Wednesday, November 4, 2009

The Lunch Report: Take Me Out to the Ball Park and Shut Up

The "season" is upon us. Not quite “the season”* the Vanderbilts and Astors once enjoyed but rather the NFL season and the MLB’s post season tail. Men of all ages develop a spiritual relationship with couches and barstools across the city, transformed into wide-eyed little boys in a trance-like state in front of gargantuan TVs.

Even if you're fortunate enough not to have one of these boys on your couch with a death grip on the remote, every girl is forced to contemplate her status in society during The Season.

So what if we comprise 40% of the MLB fan base and are the primary consumers in the majority of American households, the commercials are still going to be for beer and men’s cologne, neither of which I typically consume.

Who can’t appreciate a 92 mph curve ball that miraculously finds the sweet spot on Damon’s bat? You don’t need testosterone to get an adrenaline rush. Granted, I may not have the same appreciation for all the crotch-fiddling that goes on during these games, but hopefully that’s not why my male friends watch either.

I don’t need facial hair to appreciate the excitement that comes with knowing your team may become the 2009 MLB World Series Champions.

Yet even if we watch enthusiastically in the local pub, no one wants us to talk about it. We’re just necessary décor so that macho men spending several days a week hugging each other in a dark bar are not accused of closeted homosexuality. We’re to be seen (preferably in something resembling a Dallas Cowboy cheerleader outfit) but not heard, even if (maybe especially if) we knows what we’re talking about (yep, some of us know what the infield fly rule is).

Usurping the language of punts, bunts, passes and bases is either an unwelcome invasion of a man’s world or proof that a gal is trying way too hard to be one of the guys. Rest assured, I’m not going to jump on a conference call tomorrow and open up by discussing Girardi’s choice to start Pettitte, no matter what happens tonight.*

Nor am I going to redesign my analogies to incorporate football references: “It’s like when the Giants went down to the Superdome* in New Orleans . . .” Yup, took about one day after the Saints crushed the Giants for this analogy to work its way into NYC corporate speak.

Although the colleague who’d said this hadn’t actually watched the game, the client was easily persuaded by the analogy between the defeat and our current negotiation posture. No matter how confidently I’d uttered the same words, it wouldn’t have worked. Everyone would rather listen to the clichéd and tired language that men use to describe their sports.
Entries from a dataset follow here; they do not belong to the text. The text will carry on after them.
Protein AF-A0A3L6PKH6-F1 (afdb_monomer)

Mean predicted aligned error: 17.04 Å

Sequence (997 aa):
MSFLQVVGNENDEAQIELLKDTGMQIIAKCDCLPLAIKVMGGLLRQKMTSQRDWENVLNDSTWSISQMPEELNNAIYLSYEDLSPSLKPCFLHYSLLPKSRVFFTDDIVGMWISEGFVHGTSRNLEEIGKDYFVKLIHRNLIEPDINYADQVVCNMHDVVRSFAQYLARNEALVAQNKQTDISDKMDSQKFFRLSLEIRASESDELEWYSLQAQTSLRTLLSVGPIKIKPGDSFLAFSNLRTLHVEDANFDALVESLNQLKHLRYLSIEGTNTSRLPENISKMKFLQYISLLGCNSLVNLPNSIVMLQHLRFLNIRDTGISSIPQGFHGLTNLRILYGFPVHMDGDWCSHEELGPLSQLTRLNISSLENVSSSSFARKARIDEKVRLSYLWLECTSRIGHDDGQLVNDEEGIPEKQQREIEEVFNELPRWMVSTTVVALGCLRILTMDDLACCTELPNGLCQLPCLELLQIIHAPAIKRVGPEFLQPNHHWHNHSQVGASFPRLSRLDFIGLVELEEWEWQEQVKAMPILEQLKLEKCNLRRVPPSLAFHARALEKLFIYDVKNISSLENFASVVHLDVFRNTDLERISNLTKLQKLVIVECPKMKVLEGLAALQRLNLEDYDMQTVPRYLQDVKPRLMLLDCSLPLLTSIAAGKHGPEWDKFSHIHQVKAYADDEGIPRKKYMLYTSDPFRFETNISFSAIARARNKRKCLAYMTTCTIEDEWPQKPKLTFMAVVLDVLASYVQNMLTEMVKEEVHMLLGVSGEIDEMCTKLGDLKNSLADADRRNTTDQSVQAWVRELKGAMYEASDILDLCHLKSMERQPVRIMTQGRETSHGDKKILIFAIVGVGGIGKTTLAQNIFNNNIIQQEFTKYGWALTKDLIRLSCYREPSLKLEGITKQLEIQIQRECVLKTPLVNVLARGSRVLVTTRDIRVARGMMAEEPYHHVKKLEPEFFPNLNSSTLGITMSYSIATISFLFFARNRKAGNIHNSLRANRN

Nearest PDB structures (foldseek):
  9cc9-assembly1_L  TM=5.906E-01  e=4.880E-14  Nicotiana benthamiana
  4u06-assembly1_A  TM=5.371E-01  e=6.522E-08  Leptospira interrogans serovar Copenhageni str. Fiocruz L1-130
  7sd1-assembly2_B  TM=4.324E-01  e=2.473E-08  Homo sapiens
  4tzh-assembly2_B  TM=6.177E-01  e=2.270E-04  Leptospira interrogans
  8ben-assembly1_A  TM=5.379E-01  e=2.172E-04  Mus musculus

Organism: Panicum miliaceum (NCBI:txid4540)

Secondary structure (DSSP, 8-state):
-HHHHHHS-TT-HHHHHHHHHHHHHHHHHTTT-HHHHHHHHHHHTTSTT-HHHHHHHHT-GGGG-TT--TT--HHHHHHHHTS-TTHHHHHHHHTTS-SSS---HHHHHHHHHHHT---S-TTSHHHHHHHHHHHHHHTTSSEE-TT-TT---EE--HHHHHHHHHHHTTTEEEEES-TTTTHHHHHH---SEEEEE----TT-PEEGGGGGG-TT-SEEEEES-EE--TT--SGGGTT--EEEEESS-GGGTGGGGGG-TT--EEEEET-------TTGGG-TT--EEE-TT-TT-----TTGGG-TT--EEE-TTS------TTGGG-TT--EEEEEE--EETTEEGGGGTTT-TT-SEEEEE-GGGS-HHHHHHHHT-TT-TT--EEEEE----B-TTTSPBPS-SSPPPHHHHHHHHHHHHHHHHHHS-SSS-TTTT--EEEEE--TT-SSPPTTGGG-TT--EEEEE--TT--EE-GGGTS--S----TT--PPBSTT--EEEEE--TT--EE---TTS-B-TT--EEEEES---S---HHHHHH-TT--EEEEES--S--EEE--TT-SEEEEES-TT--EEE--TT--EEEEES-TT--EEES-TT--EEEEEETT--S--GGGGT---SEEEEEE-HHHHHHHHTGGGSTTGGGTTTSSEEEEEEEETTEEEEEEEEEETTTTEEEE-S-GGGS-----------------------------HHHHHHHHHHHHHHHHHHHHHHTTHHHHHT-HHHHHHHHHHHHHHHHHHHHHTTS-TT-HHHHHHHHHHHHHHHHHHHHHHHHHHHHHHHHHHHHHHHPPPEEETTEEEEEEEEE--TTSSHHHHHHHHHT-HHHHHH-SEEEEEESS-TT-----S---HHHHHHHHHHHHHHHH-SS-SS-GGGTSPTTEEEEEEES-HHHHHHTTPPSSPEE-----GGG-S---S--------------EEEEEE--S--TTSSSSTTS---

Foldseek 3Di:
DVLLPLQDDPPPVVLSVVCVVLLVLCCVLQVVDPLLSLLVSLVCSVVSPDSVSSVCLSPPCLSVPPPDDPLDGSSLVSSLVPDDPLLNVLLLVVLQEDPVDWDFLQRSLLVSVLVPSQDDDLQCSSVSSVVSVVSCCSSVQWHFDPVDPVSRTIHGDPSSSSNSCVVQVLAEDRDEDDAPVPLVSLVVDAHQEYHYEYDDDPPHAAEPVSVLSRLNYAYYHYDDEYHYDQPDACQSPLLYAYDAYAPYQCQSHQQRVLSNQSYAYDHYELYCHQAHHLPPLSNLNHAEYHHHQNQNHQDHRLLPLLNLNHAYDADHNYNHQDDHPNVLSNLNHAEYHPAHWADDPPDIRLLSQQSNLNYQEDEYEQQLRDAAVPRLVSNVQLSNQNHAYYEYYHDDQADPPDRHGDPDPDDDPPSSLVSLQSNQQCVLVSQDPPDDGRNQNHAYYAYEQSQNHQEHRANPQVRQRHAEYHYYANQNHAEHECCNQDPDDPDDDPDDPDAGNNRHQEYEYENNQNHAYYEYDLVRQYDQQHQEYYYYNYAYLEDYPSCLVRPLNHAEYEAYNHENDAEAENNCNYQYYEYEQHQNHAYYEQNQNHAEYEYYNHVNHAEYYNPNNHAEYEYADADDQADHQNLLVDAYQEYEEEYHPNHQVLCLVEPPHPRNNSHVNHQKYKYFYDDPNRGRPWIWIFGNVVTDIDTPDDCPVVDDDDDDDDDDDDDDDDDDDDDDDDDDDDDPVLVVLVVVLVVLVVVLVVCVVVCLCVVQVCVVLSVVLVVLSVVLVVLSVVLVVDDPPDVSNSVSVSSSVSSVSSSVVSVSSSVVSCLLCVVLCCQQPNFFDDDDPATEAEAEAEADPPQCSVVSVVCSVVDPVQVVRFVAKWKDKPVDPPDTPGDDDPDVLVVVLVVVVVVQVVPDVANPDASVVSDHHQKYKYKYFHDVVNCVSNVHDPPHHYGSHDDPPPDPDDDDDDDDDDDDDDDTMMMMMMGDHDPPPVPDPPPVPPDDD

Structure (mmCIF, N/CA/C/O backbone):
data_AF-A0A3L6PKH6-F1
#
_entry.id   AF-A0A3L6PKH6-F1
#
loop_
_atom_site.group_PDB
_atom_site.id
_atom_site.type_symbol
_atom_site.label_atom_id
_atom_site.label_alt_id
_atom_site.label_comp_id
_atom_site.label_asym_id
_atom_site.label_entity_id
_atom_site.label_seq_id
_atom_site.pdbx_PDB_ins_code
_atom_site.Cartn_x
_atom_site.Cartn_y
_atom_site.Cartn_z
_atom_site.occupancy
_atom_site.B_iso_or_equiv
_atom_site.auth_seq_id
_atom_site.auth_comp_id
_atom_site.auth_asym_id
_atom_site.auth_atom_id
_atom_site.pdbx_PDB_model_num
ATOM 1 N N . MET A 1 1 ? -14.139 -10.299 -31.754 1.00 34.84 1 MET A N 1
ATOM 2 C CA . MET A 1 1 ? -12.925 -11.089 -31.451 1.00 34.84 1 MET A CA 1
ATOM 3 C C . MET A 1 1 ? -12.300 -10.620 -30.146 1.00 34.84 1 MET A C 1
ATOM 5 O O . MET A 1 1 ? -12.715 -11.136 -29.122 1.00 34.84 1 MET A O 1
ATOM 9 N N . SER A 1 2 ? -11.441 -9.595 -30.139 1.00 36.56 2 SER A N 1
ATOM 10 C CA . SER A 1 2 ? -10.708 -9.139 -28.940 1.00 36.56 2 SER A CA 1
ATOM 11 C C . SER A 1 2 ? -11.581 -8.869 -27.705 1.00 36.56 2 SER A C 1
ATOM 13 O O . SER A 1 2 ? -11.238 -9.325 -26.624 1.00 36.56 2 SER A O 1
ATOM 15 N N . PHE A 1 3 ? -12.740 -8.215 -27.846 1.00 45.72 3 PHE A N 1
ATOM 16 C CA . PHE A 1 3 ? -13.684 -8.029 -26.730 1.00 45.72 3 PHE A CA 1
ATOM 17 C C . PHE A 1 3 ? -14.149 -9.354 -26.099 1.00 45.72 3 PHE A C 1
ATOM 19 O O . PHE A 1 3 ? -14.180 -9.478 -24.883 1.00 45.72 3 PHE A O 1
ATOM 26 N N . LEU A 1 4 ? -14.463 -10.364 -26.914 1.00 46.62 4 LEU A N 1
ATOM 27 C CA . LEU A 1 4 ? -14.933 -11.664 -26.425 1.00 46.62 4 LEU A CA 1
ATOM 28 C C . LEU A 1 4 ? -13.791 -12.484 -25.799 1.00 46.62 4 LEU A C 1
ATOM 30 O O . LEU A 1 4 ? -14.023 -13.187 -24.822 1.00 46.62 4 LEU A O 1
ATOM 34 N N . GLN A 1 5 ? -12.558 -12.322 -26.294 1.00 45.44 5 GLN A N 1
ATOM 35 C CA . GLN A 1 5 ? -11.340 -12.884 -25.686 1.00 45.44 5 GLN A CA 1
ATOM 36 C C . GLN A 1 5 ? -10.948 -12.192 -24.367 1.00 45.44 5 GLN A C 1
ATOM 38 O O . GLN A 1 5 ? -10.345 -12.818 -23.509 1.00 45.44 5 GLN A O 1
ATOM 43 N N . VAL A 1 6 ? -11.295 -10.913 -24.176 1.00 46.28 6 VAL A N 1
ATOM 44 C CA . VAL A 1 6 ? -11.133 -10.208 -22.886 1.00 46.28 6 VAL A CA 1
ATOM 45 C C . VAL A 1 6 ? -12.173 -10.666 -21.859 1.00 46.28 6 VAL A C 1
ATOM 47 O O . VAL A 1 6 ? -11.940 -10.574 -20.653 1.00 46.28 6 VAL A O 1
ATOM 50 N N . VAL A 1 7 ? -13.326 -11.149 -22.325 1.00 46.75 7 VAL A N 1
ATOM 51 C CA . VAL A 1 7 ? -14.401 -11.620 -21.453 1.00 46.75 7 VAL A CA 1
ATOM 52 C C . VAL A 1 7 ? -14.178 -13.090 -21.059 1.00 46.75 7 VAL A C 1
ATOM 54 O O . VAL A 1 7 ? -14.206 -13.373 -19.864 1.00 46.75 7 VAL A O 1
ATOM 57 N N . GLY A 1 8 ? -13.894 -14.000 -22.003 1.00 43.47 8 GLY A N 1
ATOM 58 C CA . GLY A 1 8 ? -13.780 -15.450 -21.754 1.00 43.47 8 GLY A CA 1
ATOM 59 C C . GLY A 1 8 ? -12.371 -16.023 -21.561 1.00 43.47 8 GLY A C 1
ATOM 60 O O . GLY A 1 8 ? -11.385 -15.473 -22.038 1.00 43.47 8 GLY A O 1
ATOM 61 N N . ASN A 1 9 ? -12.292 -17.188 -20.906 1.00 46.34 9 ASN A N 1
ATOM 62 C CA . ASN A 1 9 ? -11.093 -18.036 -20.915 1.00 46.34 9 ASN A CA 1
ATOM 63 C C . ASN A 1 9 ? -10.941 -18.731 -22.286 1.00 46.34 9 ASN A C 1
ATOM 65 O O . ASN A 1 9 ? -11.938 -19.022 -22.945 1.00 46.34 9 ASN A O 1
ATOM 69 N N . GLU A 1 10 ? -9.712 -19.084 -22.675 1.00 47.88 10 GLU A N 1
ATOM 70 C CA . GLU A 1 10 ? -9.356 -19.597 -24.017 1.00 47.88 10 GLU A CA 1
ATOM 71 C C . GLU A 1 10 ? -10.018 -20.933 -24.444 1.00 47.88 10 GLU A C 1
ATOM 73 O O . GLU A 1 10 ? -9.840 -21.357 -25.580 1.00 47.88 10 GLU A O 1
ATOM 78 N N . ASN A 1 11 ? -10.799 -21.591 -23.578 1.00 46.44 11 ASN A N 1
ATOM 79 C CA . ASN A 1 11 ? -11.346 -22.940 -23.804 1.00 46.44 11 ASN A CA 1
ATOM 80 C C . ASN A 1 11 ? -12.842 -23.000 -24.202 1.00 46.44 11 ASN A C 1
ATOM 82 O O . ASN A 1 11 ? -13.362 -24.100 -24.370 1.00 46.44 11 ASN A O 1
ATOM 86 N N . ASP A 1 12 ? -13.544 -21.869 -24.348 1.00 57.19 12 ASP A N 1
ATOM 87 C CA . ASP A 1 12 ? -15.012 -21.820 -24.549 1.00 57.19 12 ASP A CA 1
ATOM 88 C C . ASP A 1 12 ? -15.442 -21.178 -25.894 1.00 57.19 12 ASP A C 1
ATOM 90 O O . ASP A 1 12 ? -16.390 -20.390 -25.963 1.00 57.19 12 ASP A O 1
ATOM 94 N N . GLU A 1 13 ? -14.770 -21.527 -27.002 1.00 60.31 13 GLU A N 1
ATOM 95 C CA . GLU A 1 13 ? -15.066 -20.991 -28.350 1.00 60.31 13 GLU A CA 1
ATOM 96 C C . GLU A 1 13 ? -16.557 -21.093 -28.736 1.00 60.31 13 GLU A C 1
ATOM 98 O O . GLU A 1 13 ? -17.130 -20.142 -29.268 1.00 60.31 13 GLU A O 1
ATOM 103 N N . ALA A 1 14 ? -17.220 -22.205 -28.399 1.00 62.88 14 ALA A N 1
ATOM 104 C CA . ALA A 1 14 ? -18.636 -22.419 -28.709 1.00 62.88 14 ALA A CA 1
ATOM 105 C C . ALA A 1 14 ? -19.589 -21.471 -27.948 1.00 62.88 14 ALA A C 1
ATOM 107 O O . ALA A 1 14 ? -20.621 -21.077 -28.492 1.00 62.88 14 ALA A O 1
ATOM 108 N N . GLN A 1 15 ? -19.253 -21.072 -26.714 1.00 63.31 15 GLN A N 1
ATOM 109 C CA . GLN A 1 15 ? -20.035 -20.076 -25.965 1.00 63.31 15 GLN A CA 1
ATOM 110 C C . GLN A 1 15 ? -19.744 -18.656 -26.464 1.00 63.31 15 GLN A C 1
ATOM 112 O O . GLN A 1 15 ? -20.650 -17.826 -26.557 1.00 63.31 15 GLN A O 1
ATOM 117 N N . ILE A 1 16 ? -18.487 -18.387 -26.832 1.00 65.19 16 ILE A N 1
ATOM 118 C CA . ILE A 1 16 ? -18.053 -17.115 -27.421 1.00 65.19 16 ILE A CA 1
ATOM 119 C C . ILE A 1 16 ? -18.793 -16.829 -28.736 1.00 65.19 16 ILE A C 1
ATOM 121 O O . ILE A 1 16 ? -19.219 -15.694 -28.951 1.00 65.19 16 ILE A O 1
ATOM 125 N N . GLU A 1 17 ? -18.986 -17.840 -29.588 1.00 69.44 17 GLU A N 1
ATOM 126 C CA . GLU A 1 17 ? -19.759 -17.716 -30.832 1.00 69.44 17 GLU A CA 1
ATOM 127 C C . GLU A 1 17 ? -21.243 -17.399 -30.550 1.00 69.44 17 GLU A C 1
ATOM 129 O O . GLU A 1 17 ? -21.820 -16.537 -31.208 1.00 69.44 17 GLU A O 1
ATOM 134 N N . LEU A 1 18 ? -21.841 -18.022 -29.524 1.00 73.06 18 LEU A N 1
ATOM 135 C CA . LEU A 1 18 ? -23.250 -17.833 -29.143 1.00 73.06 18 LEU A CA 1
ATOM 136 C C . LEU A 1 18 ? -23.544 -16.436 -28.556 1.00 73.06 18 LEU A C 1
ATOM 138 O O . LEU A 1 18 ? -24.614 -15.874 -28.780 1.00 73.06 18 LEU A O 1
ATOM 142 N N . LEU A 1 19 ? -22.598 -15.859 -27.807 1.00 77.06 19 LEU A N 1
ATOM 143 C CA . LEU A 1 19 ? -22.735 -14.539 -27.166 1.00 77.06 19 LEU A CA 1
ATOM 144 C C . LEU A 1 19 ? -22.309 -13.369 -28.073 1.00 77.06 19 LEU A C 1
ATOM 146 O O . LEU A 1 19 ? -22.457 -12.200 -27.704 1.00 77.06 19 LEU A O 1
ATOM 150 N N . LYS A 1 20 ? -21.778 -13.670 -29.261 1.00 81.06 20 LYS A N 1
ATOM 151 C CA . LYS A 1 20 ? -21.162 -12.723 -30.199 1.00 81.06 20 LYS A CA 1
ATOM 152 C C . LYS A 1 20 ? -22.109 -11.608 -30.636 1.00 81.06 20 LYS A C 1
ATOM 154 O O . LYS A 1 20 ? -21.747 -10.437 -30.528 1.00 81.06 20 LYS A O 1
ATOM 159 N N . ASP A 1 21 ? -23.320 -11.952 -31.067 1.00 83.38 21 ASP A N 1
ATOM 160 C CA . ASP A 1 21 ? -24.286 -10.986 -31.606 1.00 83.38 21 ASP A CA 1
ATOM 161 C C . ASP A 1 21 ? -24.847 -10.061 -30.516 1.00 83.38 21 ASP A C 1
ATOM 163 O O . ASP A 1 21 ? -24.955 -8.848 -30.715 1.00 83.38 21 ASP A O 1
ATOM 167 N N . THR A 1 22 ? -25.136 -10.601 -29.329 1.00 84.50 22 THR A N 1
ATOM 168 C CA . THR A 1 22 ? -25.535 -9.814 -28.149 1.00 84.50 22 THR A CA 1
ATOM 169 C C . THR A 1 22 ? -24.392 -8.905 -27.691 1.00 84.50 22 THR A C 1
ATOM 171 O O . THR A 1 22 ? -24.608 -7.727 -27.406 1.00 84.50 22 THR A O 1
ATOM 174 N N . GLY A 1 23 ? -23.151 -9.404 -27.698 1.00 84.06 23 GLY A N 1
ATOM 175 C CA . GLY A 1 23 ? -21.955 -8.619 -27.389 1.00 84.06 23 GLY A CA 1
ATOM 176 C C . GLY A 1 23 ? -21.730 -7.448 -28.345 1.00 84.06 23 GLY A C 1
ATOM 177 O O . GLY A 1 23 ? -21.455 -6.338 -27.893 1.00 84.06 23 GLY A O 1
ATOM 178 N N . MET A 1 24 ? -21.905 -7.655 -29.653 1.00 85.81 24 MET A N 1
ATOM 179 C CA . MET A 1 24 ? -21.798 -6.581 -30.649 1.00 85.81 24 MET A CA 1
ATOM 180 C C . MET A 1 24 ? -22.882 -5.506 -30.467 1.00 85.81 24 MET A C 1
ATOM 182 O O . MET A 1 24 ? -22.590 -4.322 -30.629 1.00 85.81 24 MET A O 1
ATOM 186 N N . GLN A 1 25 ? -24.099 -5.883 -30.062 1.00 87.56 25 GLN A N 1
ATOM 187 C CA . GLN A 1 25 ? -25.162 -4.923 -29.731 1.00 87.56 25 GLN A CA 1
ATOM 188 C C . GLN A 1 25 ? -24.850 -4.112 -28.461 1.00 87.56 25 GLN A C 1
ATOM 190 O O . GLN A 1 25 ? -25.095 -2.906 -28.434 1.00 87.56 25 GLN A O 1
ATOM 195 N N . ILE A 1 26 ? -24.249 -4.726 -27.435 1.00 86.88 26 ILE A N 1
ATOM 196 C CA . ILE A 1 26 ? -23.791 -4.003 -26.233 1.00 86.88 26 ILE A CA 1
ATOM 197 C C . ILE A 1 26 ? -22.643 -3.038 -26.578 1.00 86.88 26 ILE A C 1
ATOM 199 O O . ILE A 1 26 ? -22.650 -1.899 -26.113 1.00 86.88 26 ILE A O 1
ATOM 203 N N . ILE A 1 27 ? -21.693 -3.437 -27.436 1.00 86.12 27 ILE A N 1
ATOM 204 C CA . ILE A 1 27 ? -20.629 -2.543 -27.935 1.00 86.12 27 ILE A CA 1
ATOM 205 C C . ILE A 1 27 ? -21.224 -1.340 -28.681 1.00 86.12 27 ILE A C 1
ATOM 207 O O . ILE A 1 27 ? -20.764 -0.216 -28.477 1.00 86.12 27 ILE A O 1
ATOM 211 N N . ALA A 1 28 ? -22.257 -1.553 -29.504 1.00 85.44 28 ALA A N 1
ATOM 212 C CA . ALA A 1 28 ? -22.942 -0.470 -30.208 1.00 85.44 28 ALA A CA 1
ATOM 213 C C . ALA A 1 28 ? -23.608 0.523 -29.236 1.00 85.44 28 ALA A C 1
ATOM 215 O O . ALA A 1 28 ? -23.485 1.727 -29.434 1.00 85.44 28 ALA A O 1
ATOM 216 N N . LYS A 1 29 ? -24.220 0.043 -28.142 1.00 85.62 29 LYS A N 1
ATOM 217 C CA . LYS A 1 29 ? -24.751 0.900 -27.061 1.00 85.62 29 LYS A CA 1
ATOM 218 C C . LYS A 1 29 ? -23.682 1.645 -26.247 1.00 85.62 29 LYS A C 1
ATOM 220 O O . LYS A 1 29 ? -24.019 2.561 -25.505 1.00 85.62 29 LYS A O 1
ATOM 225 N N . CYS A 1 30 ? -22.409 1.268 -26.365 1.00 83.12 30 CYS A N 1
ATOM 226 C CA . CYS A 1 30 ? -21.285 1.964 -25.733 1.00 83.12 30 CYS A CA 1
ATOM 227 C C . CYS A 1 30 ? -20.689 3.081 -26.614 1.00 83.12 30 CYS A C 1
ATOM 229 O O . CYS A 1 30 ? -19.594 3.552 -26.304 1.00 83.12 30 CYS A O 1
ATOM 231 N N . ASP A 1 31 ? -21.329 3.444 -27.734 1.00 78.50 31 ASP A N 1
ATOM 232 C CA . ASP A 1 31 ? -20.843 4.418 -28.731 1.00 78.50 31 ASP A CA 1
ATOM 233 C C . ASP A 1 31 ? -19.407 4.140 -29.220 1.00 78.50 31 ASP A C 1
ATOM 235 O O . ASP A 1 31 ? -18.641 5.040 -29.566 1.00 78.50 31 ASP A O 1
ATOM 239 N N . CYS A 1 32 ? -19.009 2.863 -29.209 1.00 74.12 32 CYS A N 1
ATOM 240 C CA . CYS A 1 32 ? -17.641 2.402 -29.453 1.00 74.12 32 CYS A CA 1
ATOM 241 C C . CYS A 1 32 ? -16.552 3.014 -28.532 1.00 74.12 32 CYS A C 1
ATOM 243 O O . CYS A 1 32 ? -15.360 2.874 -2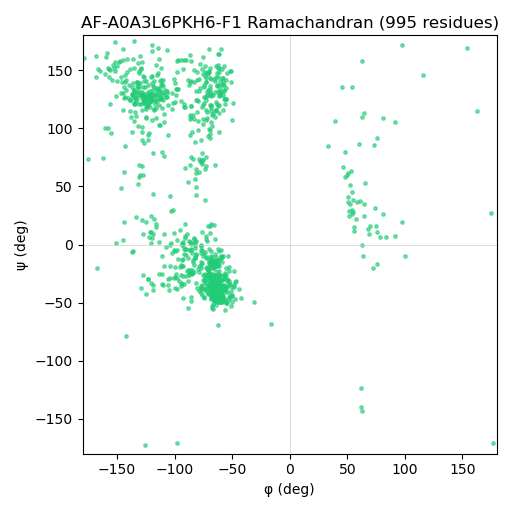8.819 1.00 74.12 32 CYS A O 1
ATOM 245 N N . LEU A 1 33 ? -16.917 3.650 -27.411 1.00 82.06 33 LEU A N 1
ATOM 246 C CA . LEU A 1 33 ? -15.978 4.261 -26.464 1.00 82.06 33 LEU A CA 1
ATOM 247 C C . LEU A 1 33 ? -15.144 3.179 -25.743 1.00 82.06 33 LEU A C 1
ATOM 249 O O . LEU A 1 33 ? -15.717 2.358 -25.020 1.00 82.06 33 LEU A O 1
ATOM 253 N N . PRO A 1 34 ? -13.796 3.176 -25.850 1.00 85.38 34 PRO A N 1
ATOM 254 C CA . PRO A 1 34 ? -12.963 2.094 -25.313 1.00 85.38 34 PRO A CA 1
ATOM 255 C C . PRO A 1 34 ? -13.140 1.837 -23.812 1.00 85.38 34 PRO A C 1
ATOM 257 O O . PRO A 1 34 ? -13.165 0.684 -23.387 1.00 85.38 34 PRO A O 1
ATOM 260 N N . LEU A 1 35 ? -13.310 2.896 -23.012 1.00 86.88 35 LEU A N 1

I’m not going to try to speak their language. Instead I am going to watch the game my way,* think of it my way and speak about it (or not) my way, even if absolutely no one listens, even you.

In the absence of any socially acceptable custom for a lady to discuss the game and wish her city’s baseball team luck, today I honored the Yankees by savoring the following for lunch:

—One hot dog frosted with a thick layer of French’s mustard and blanketed in a toasted wonder bread hotdog roll.

—One Coors Light® which I smuggled into work (not sure why it was in my fridge though—probably a guy left it there while watching a game Chez Penelope)

—Some cracker jacks (Halloween leftovers)

Cost: $1.20


Notes
*The Season is that period of the year during which the social “elite” hold debutante balls, dinner parties and charity events. In NYC, the “kick off” for The Season is considered to be the opening of the Metropolitan Opera in September. Among other fall events is the Central Park Conservancy’s annual Halloween Benefit Ball in October, at which The Editor-in-Chief of the Lunch Report was photographed while attending: http://www.studiofourb.com/Events/HalloweenBall09/10066919_ynMXg#695474601_6bRRm

*I will not hold back, however, from sharing my impressions of Mr. Girardi, whose sculpted face bears a disturbingly close resemblance to a hairless cat (see for yourself: http://bestiarumvocabulum.files.wordpress.com/2009/03/hairless_cat.jpg).

*As the largest fixed dome structure in the world, the New Orleans Superdome has hosted more Super Bowls than any other stadium. *A few years ago I brought some clients to a Yankees game. They were visibly shaken when I whipped out a pair of opera glasses to sneak a closer peek of Jeter. So what, I did get a close look.